La maggior parte degli utenti intervistati da chi scrive ha ancora una concezione errata del criminale informatico, associandolo al prototipo di questi fornito dai media televisivi, non rendendosi conto che molto spesso, egli è seduto accanto a loro: l’Insider (criminale interno all’azienda) è di solito un soggetto laureato, in alcuni casi plurilaureato, con circa 3/5 anni di servizio e con età compresa tra i 30 ed i 40 anni, che solitamente riveste cariche significative all’interno dell’azienda, “vicine” alla direzione.
Quanti dipendenti di un’azienda entrano in contatto con il “patrimonio” aziendale con il rischio di cancellare dati importanti?
Quanti di questi sono pronti a “vendere” informazioni riguardanti la propria azienda?
Non serve un’infrastruttura di rete ultra tecnologica (tipo firewall) se manca la formazione adeguata dei singoli componenti aziendali.
Cosa dobbiamo aspettarci?
Alcuni ricercatori affermano che nel giro di pochi anni assisteremo a delle minacce informatiche sempre più frequenti, visto che ormai si parla quasi esclusivamente di “mondo connesso”.
La dimostrazione è data dal fatto che tutti noi subiamo la tecnologia, senza rendercene conto, considerato che siamo obbligati ad aggiornare il software di messaggistica installato sul nostro smartphone, “spiati” dalla miriade di videocamere installate ovunque, obbligati ad utilizzare pagamenti elettronici, ecc.

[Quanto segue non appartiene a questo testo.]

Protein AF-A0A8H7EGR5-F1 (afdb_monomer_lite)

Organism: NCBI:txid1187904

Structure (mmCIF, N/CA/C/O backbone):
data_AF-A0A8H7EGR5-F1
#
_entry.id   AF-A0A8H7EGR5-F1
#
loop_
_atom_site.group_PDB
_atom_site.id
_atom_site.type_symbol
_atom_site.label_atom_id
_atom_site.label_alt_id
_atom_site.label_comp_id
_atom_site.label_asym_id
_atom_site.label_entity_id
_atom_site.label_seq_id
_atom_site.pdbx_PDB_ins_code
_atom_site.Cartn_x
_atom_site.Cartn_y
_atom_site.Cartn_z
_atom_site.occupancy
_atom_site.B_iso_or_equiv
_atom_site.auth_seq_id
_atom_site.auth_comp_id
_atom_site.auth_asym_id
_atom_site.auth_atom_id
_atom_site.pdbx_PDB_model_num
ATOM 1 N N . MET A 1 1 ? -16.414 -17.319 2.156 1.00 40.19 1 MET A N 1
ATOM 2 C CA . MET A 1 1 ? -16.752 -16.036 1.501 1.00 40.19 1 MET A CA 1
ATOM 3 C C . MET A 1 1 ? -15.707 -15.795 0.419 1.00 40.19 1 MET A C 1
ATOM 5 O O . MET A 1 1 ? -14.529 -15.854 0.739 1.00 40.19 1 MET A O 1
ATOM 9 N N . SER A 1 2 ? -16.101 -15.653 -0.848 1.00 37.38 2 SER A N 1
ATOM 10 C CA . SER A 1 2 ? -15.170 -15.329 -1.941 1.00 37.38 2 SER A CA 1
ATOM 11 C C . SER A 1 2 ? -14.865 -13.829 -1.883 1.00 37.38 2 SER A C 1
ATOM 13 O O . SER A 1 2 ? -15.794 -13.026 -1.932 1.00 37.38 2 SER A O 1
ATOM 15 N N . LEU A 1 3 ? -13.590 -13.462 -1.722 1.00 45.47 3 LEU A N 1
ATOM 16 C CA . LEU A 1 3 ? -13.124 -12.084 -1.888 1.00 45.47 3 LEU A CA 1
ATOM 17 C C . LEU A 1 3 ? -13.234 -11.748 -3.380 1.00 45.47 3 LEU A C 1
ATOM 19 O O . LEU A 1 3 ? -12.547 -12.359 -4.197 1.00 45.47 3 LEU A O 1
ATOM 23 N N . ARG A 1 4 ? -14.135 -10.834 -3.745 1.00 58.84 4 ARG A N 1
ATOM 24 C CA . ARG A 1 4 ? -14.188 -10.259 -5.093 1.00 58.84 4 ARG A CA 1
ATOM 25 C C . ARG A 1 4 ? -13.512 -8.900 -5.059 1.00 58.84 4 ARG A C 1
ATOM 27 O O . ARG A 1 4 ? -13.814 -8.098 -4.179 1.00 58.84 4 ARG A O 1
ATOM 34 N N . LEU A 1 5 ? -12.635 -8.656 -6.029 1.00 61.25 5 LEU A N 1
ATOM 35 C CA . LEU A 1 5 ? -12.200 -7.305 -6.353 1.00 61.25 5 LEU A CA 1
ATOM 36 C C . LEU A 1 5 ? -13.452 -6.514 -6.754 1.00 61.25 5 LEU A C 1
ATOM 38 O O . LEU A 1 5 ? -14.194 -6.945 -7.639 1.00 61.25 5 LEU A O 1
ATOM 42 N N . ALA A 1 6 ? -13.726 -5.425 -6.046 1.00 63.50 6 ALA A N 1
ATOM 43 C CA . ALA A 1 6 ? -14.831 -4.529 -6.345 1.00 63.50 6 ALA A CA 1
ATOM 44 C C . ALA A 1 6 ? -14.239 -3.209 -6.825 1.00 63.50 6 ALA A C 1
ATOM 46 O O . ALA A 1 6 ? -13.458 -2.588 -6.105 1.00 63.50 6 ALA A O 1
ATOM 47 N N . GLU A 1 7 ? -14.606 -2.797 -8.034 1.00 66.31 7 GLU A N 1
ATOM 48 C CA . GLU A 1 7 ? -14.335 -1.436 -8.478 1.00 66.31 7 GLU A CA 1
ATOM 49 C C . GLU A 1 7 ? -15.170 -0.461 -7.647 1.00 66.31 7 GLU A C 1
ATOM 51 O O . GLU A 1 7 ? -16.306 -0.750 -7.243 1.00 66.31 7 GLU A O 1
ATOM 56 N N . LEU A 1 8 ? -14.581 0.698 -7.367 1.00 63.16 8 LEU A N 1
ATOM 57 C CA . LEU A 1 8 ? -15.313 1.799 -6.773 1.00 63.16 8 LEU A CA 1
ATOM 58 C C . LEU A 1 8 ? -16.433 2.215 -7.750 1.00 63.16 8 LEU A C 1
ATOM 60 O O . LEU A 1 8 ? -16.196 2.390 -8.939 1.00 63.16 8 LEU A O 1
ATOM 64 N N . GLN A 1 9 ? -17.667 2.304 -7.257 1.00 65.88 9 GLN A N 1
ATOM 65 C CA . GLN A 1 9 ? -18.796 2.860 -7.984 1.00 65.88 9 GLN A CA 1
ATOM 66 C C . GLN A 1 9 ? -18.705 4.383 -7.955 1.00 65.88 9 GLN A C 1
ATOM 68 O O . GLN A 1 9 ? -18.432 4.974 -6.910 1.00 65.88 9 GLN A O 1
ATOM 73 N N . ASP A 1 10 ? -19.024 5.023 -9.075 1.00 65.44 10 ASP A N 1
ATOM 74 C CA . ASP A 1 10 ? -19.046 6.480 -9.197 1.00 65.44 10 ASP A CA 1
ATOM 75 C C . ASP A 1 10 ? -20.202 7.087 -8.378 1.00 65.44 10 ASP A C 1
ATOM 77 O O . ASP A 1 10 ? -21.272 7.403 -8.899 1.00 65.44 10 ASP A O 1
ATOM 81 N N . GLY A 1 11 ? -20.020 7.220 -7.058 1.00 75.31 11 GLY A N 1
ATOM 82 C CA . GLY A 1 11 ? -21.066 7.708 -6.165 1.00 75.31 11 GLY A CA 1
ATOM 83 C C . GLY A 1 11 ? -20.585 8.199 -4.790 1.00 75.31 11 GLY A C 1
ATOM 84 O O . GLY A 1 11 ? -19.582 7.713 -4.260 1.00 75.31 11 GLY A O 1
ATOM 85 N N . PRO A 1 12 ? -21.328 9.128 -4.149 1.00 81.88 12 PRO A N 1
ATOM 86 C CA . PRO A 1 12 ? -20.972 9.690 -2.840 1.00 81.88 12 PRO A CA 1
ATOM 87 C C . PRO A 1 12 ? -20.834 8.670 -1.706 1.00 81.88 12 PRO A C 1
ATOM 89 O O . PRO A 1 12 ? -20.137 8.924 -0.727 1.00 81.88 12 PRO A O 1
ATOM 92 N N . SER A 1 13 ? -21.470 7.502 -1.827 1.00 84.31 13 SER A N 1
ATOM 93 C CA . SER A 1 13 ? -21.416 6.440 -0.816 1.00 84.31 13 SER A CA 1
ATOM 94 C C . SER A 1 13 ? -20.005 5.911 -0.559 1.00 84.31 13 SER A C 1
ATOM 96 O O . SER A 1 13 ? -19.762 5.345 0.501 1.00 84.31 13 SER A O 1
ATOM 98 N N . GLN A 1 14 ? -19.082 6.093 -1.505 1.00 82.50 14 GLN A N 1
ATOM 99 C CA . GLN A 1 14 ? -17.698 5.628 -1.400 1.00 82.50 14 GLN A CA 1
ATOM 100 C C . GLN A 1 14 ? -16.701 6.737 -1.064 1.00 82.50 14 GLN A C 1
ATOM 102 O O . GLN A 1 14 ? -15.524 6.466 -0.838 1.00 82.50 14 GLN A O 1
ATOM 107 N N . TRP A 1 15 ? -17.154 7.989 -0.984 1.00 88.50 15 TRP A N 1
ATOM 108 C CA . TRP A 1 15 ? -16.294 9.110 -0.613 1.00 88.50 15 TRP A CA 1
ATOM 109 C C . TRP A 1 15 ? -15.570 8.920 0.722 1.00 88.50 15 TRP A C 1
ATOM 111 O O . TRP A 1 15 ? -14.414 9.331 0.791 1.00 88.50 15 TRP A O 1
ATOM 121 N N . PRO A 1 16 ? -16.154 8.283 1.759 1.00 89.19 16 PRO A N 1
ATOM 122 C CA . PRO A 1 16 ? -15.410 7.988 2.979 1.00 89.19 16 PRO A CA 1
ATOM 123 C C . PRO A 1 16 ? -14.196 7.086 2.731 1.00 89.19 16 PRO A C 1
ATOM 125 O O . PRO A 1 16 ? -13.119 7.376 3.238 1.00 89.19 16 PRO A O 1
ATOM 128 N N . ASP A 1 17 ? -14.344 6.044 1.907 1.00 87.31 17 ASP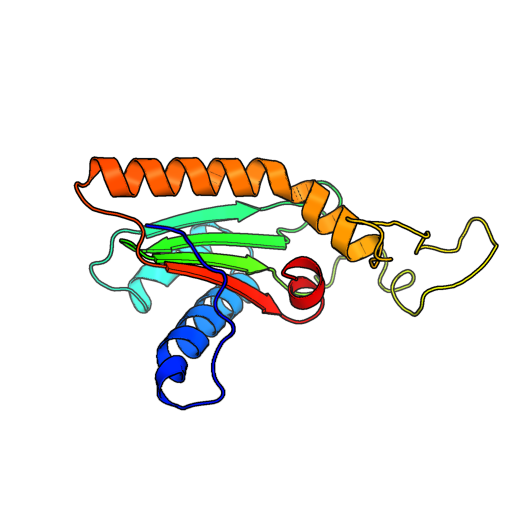 A N 1
ATOM 129 C CA . ASP A 1 17 ? -13.255 5.116 1.580 1.00 87.31 17 ASP A CA 1
ATOM 130 C C . ASP A 1 17 ? -12.166 5.798 0.740 1.00 87.31 17 ASP A C 1
ATOM 132 O O . ASP A 1 17 ? -10.976 5.599 0.981 1.00 87.31 17 ASP A O 1
ATOM 136 N N . ILE A 1 18 ? -12.572 6.645 -0.211 1.00 89.69 18 ILE A N 1
ATOM 137 C CA . ILE A 1 18 ? -11.654 7.450 -1.030 1.00 89.69 18 ILE A CA 1
ATOM 138 C C . ILE A 1 18 ? -10.898 8.455 -0.155 1.00 89.69 18 ILE A C 1
ATOM 140 O O . ILE A 1 18 ? -9.681 8.585 -0.277 1.00 89.69 18 ILE A O 1
ATOM 144 N N . ALA A 1 19 ? -11.597 9.157 0.740 1.00 91.94 19 ALA A N 1
ATOM 145 C CA . ALA A 1 19 ? -10.998 10.135 1.643 1.00 91.94 19 ALA A CA 1
ATOM 146 C C . ALA A 1 19 ? -10.009 9.482 2.619 1.00 91.94 19 ALA A C 1
ATOM 148 O O . ALA A 1 19 ? -8.958 10.057 2.899 1.00 91.94 19 ALA A O 1
ATOM 149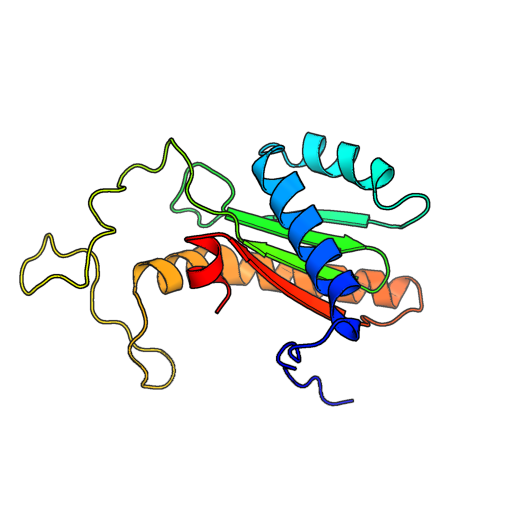 N N . ASP A 1 20 ? -10.321 8.280 3.102 1.00 92.25 20 ASP A N 1
ATOM 150 C CA . ASP A 1 20 ? -9.452 7.481 3.966 1.00 92.25 20 ASP A CA 1
ATOM 151 C C . ASP A 1 20 ? -8.159 7.058 3.248 1.00 92.25 20 ASP A C 1
ATOM 153 O O . ASP A 1 20 ? -7.050 7.340 3.713 1.00 92.25 20 ASP A O 1
ATOM 157 N N . ALA A 1 21 ? -8.291 6.485 2.047 1.00 92.88 21 ALA A N 1
ATOM 158 C CA . ALA A 1 21 ? -7.157 6.101 1.209 1.00 92.88 21 ALA A CA 1
ATOM 159 C C . ALA A 1 21 ? -6.276 7.306 0.843 1.00 92.88 21 ALA A C 1
ATOM 161 O O . ALA A 1 21 ? -5.048 7.251 0.957 1.00 92.88 21 ALA A O 1
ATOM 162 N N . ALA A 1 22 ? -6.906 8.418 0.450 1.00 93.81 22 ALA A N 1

Si tratta soltanto di essere consapevoli dei rischi e cercare di mettere in atto delle politiche di sicurezza idonee a metterci al riparo dalle cosiddette “catastrofi”.
Dobbiamo renderci conto che non basta più un antivirus o un portone blindato a proteggerci.
La vera sicurezza deve partire dalle nostre abitudini e dal modo “responsabile” di usare la tecnologia.
Dott. Silverio Greco – IT Security Manager – Specialista di Sistemi di Telecomunicazioni – Esperto in Digital Forensics e docente di Criminalistica e Intelligence in corsi di specializzazione in Criminologia.
Ricercatore e membro del CDA dell’Istituto di Ricerca di Scienze Forensi ANTARTIDE.